Company spokesperson Madison McDonald mentioned Duke was delicate to the jam during which customers discovered themselves. But she added that Sideris has a tricky job.

“We understand affordability is top of mind for many customers, and Duke Energy’s leadership and Board consider that context carefully,” McDonald mentioned in an electronic mail.

“President and CEO Harry Sideris’s compensation reflects the responsibility and complexity of leading one of the country’s largest electric and gas utilities during a time of major investment and transition. As we invest to strengthen and modernize our electric and natural gas delivery systems, we remain focused on keeping costs as low as possible, while delivering safe, reliable service for Ohio customers.”

Ranking simply behind Sideris on the 2025 compensation record was FirstEnergy’s Brian X. Tierney at $13 million.
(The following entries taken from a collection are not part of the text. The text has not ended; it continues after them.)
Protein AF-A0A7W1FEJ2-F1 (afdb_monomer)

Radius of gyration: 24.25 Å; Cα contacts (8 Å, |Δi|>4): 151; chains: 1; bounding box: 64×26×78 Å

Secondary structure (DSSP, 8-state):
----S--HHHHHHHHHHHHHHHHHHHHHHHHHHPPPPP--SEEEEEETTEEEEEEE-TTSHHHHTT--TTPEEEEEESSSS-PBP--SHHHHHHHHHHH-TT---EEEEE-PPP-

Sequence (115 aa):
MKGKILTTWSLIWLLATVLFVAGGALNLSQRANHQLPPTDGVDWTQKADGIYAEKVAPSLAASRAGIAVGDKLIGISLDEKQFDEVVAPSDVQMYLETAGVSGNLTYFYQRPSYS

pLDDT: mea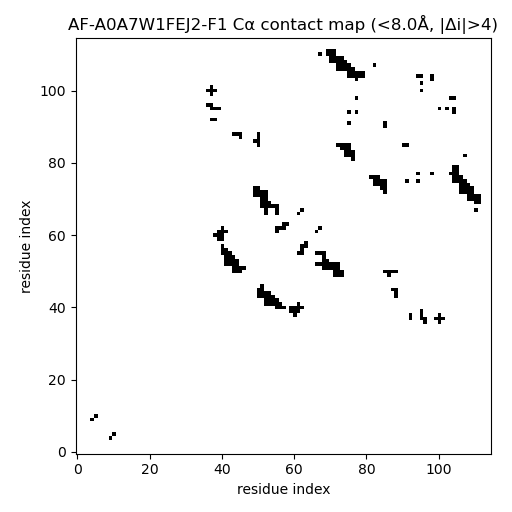n 91.22, std 10.31, range [48.34, 98.44]

Solvent-accessible surface area (backbone atoms only — not comparable to full-atom values): 6791 Å² total; per-residue (Å²): 137,86,77,73,81,78,39,76,66,51,50,50,51,50,50,50,51,52,51,50,52,51,52,49,51,50,52,51,50,48,66,74,68,54,76,76,77,43,71,47,41,58,47,59,38,78,52,100,88,46,32,27,27,71,40,56,41,80,90,30,58,37,40,72,73,64,57,49,66,62,26,28,54,56,23,43,17,80,73,80,76,62,68,45,75,61,89,49,54,67,52,56,51,54,51,29,58,72,42,34,76,92,46,63,75,43,76,43,66,46,72,70,79,83,126

Mean predicted aligned error: 7.22 Å

Nearest PDB structures (foldseek):
  7fta-assembly4_D  TM=7.640E-01  e=6.800E-03  Homo sapiens
  6ak2-assembly1_A  TM=7.706E-01  e=1.233E-02  Rattus norvegicus
  3qik-assembly1_A-2  TM=5.701E-01  e=1.487E-03  Homo sapiens
  2eaq-assembly1_A  TM=7.125E-01  e=1.233E-02  Homo sapiens
  6ak2-assembly2_B  TM=7.674E-01  e=2.235E-02  Rattus norvegicus

Structure (mmCIF, N/CA/C/O backbone):
data_AF-A0A7W1FEJ2-F1
#
_entry.id   AF-A0A7W1FEJ2-F1
#
loop_
_atom_site.group_PDB
_atom_site.id
_atom_site.type_symbol
_atom_site.label_atom_id
_atom_site.label_alt_id
_atom_site.label_comp_id
_atom_site.label_asym_id
_atom_site.label_entity_id
_atom_site.label_seq_id
_atom_site.pdbx_PDB_ins_code
_atom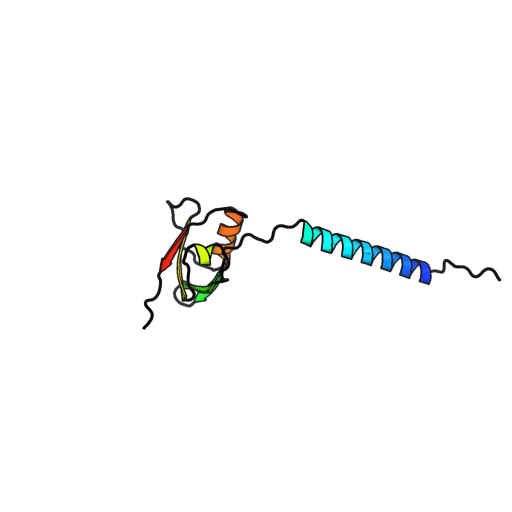_site.Cartn_x
_atom_site.Cartn_y
_atom_site.Cartn_z
_atom_site.occupancy
_atom_site.B_iso_or_equiv
_atom_site.auth_seq_id
_atom_site.auth_comp_id
_atom_site.auth_asym_id
_atom_site.auth_atom_id
_atom_site.pdbx_PDB_model_num
ATOM 1 N N . MET A 1 1 ? 42.629 -4.877 -50.133 1.00 48.66 1 MET A N 1
ATOM 2 C CA . MET A 1 1 ? 41.904 -5.737 -49.170 1.00 48.66 1 MET A CA 1
ATOM 3 C C . MET A 1 1 ? 40.656 -4.994 -48.706 1.00 48.66 1 MET A C 1
ATOM 5 O O . MET A 1 1 ? 40.793 -4.036 -47.962 1.00 48.66 1 MET A O 1
ATOM 9 N N . LYS A 1 2 ? 39.455 -5.345 -49.188 1.00 52.22 2 LYS A N 1
ATOM 10 C CA . LYS A 1 2 ? 38.198 -4.779 -48.663 1.00 52.22 2 LYS A CA 1
ATOM 11 C C . LYS A 1 2 ? 37.624 -5.801 -47.683 1.00 52.22 2 LYS A C 1
ATOM 13 O O . LYS A 1 2 ? 37.019 -6.781 -48.106 1.00 52.22 2 LYS A O 1
ATOM 18 N N . GLY A 1 3 ? 37.948 -5.647 -46.400 1.00 58.81 3 GLY A N 1
ATOM 19 C CA . GLY A 1 3 ? 37.465 -6.540 -45.347 1.00 58.81 3 GLY A CA 1
ATOM 20 C C . GLY A 1 3 ? 35.940 -6.529 -45.317 1.00 58.81 3 GLY A C 1
ATOM 21 O O . GLY A 1 3 ? 35.334 -5.463 -45.379 1.00 58.81 3 GLY A O 1
ATOM 22 N N . LYS A 1 4 ? 35.313 -7.706 -45.286 1.00 64.88 4 LYS A N 1
ATOM 23 C CA . LYS A 1 4 ? 33.856 -7.839 -45.186 1.00 64.88 4 LYS A CA 1
ATOM 24 C C . LYS A 1 4 ? 33.419 -7.293 -43.821 1.00 64.88 4 LYS A C 1
ATOM 26 O O . LYS A 1 4 ? 33.619 -7.949 -42.809 1.00 64.88 4 LYS A O 1
ATOM 31 N N . ILE A 1 5 ? 32.872 -6.078 -43.801 1.00 64.56 5 ILE A N 1
ATOM 32 C CA . ILE A 1 5 ? 32.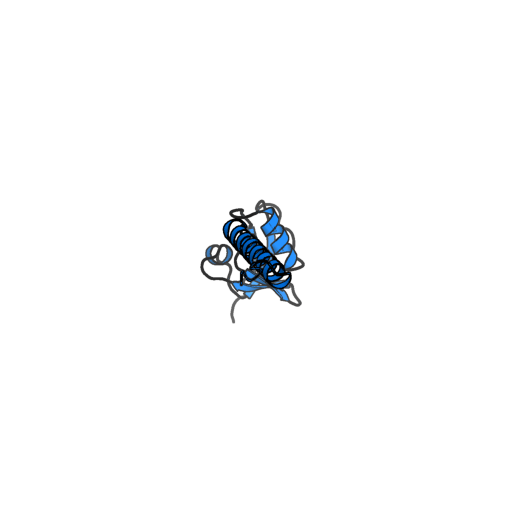430 -5.370 -42.581 1.00 64.56 5 ILE A CA 1
ATOM 33 C C . ILE A 1 5 ? 31.208 -6.071 -41.944 1.00 64.56 5 ILE A C 1
ATOM 35 O O . ILE A 1 5 ? 30.995 -6.020 -40.733 1.00 64.56 5 ILE A O 1
ATOM 39 N N . LEU A 1 6 ? 30.440 -6.806 -42.751 1.00 67.06 6 LEU A N 1
ATOM 40 C CA . LEU A 1 6 ? 29.317 -7.632 -42.313 1.00 67.06 6 LEU A CA 1
ATOM 41 C C . LEU A 1 6 ? 29.754 -9.098 -42.271 1.00 67.06 6 LEU A C 1
ATOM 43 O O . LEU A 1 6 ? 29.741 -9.802 -43.282 1.00 67.06 6 LEU A O 1
ATOM 47 N N . THR A 1 7 ? 30.194 -9.539 -41.099 1.00 82.69 7 THR A N 1
ATOM 48 C CA . THR A 1 7 ? 30.382 -10.952 -40.772 1.00 82.69 7 THR A CA 1
ATOM 49 C C . THR A 1 7 ? 29.157 -11.436 -40.000 1.00 82.69 7 THR A C 1
ATOM 51 O O . THR A 1 7 ? 28.421 -10.637 -39.423 1.00 82.69 7 THR A O 1
ATOM 54 N N . THR A 1 8 ? 28.935 -12.750 -39.940 1.00 83.50 8 THR A N 1
ATOM 55 C CA . THR A 1 8 ? 27.873 -13.331 -39.099 1.00 83.50 8 THR A CA 1
ATOM 56 C C . THR A 1 8 ? 27.970 -12.836 -37.654 1.00 83.50 8 THR A C 1
ATOM 58 O O . THR A 1 8 ? 26.959 -12.526 -37.035 1.00 83.50 8 THR A O 1
ATOM 61 N N . TRP A 1 9 ? 29.192 -12.664 -37.145 1.00 85.75 9 TRP A N 1
ATOM 62 C CA . TRP A 1 9 ? 29.444 -12.114 -35.818 1.00 85.75 9 TRP A CA 1
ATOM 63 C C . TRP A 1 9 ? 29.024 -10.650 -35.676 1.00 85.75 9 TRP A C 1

He is main the Akron-based firm within the aftermath of the largest bribery and money-laundering scandal in Ohio history.

Spokeswoman Jennifer Young mentioned Tierney’s pay was benchmarked towards that of different utility executives.

“Like many large companies, FirstEnergy’s CEO compensation is determined by the Board’s independent Compensation Committee with advice from an outside compensation advisor and benchmarking against a peer group,” Young mentioned in an electronic mail.

Another CEO of a utility working in Ohio, Andrés Gluski of AES, made almost $9 million in 2025.

The firm didn’t reply to a request for remark.

Some state legislatures have taken on lavish pay for utility CEOs by shifting the fee from ratepayers to shareholders.

In Maryland, a legislation limits the quantity of CEO pay that may be billed to ratepayers to 110% of the salary of the chairman of the Maryland Public Service Commissionor $285,000 a 12 months.

In Minnesota, Bill It is pending that it will cap the utmost share of CEO pay shouldered by ratepayers on the wage of the governor, at present $200,000.